_Assignment_
Find the string "NCTC" in the records and copy each line where it occurs.

_Raw data_
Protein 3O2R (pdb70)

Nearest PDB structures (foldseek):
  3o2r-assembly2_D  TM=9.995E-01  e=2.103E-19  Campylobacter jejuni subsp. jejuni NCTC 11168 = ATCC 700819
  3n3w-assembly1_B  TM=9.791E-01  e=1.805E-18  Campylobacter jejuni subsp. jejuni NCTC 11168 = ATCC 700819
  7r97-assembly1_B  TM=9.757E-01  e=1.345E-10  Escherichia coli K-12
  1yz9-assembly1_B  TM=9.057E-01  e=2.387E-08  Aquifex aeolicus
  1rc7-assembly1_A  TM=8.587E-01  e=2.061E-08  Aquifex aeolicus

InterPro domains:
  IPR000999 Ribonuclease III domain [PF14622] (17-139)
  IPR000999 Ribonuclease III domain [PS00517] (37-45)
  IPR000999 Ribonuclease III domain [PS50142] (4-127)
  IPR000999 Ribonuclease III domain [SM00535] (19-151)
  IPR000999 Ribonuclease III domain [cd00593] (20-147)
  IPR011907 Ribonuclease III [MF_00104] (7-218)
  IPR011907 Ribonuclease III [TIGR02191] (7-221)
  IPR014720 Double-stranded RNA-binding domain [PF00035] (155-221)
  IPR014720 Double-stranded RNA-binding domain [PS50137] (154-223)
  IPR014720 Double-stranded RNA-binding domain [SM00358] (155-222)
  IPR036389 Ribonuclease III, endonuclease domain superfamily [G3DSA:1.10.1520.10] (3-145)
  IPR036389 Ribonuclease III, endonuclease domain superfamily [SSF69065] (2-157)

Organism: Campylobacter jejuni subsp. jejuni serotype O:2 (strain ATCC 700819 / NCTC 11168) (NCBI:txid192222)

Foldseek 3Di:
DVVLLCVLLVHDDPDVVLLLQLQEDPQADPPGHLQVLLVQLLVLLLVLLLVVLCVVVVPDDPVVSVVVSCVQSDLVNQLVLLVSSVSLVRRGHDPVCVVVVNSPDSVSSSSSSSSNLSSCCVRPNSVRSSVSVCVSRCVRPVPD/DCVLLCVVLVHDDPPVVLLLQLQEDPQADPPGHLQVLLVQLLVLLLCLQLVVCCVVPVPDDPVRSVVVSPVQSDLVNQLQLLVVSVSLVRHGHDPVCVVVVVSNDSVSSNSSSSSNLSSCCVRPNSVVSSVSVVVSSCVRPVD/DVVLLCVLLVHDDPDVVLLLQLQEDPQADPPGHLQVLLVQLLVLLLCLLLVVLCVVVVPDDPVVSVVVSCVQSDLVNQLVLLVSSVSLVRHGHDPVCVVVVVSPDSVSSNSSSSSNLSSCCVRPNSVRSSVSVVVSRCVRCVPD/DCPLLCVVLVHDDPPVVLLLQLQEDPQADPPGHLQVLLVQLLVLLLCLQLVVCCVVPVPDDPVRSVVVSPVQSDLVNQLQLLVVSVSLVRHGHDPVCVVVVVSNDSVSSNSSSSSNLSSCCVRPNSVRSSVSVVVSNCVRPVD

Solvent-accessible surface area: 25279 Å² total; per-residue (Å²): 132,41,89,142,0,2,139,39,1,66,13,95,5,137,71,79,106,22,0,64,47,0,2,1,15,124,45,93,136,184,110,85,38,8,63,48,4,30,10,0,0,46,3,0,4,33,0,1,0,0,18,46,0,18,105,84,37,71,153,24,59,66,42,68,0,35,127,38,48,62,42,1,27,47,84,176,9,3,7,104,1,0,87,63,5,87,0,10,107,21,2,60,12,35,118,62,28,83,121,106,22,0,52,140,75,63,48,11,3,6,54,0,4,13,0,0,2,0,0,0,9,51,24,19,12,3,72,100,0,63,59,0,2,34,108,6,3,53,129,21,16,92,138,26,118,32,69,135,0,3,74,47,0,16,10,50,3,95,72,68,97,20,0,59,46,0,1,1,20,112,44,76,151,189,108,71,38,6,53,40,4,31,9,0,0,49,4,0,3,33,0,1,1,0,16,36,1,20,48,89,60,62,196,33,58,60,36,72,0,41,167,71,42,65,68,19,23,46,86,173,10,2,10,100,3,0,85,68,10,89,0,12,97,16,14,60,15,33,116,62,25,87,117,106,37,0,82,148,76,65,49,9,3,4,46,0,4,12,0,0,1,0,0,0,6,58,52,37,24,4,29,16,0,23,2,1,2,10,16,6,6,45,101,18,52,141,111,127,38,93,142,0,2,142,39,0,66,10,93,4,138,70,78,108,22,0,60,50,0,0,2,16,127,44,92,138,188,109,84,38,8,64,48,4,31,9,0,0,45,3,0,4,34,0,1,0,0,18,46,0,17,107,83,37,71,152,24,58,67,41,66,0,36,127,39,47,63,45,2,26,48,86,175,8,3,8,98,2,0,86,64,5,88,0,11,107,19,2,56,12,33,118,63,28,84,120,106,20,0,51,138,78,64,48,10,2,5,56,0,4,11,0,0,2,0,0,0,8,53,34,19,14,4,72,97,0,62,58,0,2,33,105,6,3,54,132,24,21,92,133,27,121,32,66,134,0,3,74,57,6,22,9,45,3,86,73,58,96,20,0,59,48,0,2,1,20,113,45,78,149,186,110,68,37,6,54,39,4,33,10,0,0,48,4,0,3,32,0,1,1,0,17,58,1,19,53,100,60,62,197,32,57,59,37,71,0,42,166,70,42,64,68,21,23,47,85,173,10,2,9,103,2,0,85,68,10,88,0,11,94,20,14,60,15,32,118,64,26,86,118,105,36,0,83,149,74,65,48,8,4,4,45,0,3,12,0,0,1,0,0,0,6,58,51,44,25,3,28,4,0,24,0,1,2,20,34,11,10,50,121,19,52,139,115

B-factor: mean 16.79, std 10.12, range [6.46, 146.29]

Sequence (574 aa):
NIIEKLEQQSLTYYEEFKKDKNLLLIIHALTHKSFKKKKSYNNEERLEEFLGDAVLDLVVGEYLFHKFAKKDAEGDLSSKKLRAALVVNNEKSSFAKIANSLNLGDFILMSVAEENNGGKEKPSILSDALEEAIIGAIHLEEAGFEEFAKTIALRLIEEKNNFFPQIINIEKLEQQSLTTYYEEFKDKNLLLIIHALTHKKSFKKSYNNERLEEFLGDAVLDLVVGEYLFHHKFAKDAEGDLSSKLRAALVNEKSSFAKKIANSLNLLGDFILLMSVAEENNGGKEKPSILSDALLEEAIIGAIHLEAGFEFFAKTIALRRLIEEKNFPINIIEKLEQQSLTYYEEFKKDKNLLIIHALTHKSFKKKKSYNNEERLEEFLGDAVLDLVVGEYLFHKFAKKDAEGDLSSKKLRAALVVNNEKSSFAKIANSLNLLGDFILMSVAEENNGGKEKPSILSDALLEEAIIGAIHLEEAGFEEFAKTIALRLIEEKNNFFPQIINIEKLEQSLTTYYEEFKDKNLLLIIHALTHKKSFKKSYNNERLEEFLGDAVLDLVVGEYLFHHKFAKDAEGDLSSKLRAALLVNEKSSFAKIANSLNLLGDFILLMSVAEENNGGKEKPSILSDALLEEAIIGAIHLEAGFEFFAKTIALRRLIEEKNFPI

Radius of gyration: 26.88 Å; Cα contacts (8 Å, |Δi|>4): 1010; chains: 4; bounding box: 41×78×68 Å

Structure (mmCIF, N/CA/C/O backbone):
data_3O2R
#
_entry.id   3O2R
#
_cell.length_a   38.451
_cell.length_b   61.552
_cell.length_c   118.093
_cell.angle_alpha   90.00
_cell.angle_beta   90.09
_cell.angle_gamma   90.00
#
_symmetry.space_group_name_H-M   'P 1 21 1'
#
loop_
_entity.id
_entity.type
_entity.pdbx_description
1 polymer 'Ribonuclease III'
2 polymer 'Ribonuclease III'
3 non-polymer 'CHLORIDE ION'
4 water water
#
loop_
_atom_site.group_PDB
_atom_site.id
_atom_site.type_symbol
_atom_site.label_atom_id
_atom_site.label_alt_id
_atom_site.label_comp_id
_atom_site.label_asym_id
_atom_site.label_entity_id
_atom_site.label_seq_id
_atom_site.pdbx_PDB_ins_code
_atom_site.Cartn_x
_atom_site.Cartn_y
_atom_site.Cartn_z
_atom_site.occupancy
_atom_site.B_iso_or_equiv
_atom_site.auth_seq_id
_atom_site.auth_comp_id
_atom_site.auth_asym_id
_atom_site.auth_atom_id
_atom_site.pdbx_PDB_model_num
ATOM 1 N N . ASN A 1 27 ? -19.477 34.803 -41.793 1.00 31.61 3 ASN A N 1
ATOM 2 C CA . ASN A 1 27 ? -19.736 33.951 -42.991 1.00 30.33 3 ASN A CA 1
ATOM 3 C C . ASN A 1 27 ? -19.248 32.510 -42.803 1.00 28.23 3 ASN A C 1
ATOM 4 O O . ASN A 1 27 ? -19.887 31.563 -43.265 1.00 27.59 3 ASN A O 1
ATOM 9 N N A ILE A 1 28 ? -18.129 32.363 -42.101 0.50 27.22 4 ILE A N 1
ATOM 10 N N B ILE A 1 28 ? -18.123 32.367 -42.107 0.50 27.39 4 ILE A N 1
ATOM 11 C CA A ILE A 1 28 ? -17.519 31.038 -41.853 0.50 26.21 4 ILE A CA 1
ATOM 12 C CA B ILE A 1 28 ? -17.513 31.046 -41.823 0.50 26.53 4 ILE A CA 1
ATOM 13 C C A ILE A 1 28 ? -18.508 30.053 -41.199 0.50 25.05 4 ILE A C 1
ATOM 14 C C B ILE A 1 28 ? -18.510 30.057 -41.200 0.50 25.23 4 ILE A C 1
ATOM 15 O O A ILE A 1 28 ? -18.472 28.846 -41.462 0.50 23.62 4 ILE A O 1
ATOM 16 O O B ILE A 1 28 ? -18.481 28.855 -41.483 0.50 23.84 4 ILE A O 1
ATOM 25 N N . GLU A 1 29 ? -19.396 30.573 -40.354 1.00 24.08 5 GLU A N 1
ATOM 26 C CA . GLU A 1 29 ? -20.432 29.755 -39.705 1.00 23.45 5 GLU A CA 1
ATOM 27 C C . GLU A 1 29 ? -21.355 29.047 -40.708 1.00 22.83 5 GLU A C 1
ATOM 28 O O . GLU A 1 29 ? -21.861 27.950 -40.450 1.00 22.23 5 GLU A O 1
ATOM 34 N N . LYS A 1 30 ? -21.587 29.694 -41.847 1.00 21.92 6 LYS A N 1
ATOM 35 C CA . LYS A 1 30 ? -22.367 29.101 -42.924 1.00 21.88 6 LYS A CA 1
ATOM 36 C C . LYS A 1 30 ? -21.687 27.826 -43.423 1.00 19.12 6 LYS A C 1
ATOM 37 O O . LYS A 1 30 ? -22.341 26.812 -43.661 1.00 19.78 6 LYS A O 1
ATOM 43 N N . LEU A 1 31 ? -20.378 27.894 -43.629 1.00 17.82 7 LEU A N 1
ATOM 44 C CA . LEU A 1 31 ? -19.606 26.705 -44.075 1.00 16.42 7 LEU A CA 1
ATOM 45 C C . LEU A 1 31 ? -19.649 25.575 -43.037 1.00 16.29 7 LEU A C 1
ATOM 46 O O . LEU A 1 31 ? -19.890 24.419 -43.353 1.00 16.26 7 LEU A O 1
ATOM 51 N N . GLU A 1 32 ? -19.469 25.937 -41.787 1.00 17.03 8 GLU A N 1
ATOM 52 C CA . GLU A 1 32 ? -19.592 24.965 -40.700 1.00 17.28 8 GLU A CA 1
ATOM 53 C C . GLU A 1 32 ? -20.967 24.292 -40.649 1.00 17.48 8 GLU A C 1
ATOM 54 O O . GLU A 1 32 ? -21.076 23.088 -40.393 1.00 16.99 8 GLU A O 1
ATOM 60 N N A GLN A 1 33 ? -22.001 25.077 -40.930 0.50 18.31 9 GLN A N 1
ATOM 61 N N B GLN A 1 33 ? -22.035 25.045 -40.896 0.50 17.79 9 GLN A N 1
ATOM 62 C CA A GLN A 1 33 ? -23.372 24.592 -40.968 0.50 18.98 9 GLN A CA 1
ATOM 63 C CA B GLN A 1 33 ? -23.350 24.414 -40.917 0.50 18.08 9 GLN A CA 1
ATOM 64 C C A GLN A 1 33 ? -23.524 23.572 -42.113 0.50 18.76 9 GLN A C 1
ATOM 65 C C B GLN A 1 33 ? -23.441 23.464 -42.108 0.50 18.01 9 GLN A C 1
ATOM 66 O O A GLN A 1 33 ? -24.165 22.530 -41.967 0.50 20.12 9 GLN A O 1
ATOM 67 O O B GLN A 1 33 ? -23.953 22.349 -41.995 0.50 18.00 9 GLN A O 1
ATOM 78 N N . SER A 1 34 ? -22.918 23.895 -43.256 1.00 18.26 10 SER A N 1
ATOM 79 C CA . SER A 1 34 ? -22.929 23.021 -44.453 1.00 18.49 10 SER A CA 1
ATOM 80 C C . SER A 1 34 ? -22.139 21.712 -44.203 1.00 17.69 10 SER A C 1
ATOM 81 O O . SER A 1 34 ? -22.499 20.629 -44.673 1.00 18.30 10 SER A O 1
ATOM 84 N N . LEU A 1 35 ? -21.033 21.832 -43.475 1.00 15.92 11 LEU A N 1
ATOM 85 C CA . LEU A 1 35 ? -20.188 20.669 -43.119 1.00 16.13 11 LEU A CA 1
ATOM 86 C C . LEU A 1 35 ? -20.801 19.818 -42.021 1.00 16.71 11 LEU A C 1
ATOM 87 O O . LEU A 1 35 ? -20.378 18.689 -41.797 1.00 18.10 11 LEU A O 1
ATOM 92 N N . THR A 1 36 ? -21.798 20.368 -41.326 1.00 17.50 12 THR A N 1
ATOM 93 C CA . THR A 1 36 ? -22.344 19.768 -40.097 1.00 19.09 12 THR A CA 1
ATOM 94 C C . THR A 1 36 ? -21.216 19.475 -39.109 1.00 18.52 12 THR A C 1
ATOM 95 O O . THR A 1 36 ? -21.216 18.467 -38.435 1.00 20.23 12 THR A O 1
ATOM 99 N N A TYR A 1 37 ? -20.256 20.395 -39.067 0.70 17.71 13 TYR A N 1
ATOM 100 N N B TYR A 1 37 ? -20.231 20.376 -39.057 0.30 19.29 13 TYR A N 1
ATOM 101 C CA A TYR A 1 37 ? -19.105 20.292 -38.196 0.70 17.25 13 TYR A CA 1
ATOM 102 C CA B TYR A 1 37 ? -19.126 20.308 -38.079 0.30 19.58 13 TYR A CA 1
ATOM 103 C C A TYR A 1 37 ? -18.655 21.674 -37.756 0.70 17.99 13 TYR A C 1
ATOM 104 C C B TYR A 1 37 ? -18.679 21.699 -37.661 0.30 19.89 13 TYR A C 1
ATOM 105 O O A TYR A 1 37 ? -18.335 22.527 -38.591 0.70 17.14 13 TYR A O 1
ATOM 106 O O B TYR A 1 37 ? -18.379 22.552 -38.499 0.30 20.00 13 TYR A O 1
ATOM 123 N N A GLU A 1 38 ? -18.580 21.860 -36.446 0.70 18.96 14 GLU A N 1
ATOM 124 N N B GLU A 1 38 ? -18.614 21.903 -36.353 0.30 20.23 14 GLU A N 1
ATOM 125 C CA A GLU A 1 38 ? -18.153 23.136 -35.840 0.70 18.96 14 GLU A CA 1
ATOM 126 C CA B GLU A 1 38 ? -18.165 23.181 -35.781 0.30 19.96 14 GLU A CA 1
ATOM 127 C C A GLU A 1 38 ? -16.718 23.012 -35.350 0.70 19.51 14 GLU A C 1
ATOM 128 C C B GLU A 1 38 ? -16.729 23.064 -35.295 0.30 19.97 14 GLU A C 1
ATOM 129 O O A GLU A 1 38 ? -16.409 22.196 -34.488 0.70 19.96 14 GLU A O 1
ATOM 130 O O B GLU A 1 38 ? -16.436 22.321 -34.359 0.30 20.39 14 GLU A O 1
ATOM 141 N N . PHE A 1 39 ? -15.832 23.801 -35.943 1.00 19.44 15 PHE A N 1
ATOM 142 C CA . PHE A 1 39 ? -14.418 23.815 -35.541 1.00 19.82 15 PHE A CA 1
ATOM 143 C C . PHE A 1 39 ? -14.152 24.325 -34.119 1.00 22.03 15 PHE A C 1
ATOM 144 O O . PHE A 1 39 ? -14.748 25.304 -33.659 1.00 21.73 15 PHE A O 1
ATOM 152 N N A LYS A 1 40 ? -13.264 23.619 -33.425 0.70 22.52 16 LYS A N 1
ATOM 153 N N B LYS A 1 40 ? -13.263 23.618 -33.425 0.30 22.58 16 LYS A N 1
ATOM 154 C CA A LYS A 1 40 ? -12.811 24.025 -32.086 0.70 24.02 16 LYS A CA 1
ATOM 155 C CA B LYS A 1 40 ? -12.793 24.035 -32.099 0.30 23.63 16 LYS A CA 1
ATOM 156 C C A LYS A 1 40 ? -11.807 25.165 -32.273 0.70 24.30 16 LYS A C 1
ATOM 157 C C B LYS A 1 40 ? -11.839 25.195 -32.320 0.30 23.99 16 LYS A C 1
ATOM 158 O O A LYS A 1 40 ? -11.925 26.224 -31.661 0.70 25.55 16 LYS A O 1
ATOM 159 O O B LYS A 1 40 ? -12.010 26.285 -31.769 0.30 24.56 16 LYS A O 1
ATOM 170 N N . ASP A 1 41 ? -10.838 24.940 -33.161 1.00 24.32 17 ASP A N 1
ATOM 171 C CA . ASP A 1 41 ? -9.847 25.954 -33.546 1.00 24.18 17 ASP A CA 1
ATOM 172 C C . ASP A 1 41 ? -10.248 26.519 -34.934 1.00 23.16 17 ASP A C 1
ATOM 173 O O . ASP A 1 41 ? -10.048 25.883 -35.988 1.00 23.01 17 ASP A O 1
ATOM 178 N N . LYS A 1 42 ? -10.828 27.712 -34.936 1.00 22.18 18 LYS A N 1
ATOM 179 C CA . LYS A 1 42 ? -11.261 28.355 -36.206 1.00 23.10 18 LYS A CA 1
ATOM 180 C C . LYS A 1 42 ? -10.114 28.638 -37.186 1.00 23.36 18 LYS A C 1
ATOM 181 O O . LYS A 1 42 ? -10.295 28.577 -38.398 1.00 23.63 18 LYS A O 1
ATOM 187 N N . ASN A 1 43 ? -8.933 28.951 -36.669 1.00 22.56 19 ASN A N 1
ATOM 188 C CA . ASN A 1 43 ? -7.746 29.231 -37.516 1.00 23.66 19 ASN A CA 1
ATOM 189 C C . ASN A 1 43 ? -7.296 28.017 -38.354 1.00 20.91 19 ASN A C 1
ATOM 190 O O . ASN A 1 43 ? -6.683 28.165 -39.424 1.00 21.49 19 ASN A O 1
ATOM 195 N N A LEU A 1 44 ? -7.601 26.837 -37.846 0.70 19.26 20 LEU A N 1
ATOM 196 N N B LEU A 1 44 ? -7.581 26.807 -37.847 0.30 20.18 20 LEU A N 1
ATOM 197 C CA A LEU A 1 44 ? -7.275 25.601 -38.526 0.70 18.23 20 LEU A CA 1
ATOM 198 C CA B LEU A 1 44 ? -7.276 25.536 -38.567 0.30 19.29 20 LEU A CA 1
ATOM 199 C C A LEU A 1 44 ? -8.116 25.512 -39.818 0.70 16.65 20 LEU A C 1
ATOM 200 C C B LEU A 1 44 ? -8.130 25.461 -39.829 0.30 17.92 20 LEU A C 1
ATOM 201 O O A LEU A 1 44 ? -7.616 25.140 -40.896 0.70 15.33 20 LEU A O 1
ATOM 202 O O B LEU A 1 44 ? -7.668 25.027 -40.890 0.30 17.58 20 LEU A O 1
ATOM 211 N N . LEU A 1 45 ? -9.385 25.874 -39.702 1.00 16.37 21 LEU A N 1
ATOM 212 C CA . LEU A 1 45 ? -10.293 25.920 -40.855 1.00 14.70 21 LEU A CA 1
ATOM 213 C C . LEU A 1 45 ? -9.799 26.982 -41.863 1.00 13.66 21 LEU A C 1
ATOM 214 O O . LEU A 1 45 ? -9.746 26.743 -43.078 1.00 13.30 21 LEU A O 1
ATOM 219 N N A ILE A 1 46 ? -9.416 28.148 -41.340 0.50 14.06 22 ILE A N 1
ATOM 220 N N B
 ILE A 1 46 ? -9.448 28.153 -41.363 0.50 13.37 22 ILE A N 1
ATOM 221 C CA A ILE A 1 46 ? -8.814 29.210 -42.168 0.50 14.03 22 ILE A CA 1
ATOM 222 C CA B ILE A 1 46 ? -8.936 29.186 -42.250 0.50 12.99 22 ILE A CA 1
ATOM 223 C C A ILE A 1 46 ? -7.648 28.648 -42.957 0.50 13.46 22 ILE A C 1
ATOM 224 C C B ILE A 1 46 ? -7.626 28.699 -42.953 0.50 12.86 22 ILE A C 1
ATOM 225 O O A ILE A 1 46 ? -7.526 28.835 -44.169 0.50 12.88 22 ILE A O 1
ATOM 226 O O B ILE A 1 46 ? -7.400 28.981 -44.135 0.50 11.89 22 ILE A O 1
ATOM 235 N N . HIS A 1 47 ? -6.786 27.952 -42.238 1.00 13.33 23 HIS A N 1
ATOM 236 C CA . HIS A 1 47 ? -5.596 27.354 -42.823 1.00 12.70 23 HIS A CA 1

_Result for this task_
  3o2r-assembly2_D  TM=9.995E-01  e=2.103E-19  Campylobacter jejuni subsp. jejuni NCTC 11168 = ATCC 700819
  3n3w-assembly1_B  TM=9.791E-01  e=1.805E-18  Campylobacter jejuni subsp. jejuni NCTC 11168 = ATCC 700819
Organism: Campylobacter jejuni subsp. jejuni serotype O:2 (strain ATCC 700819 / NCTC 11168) (NCBI:txid192222)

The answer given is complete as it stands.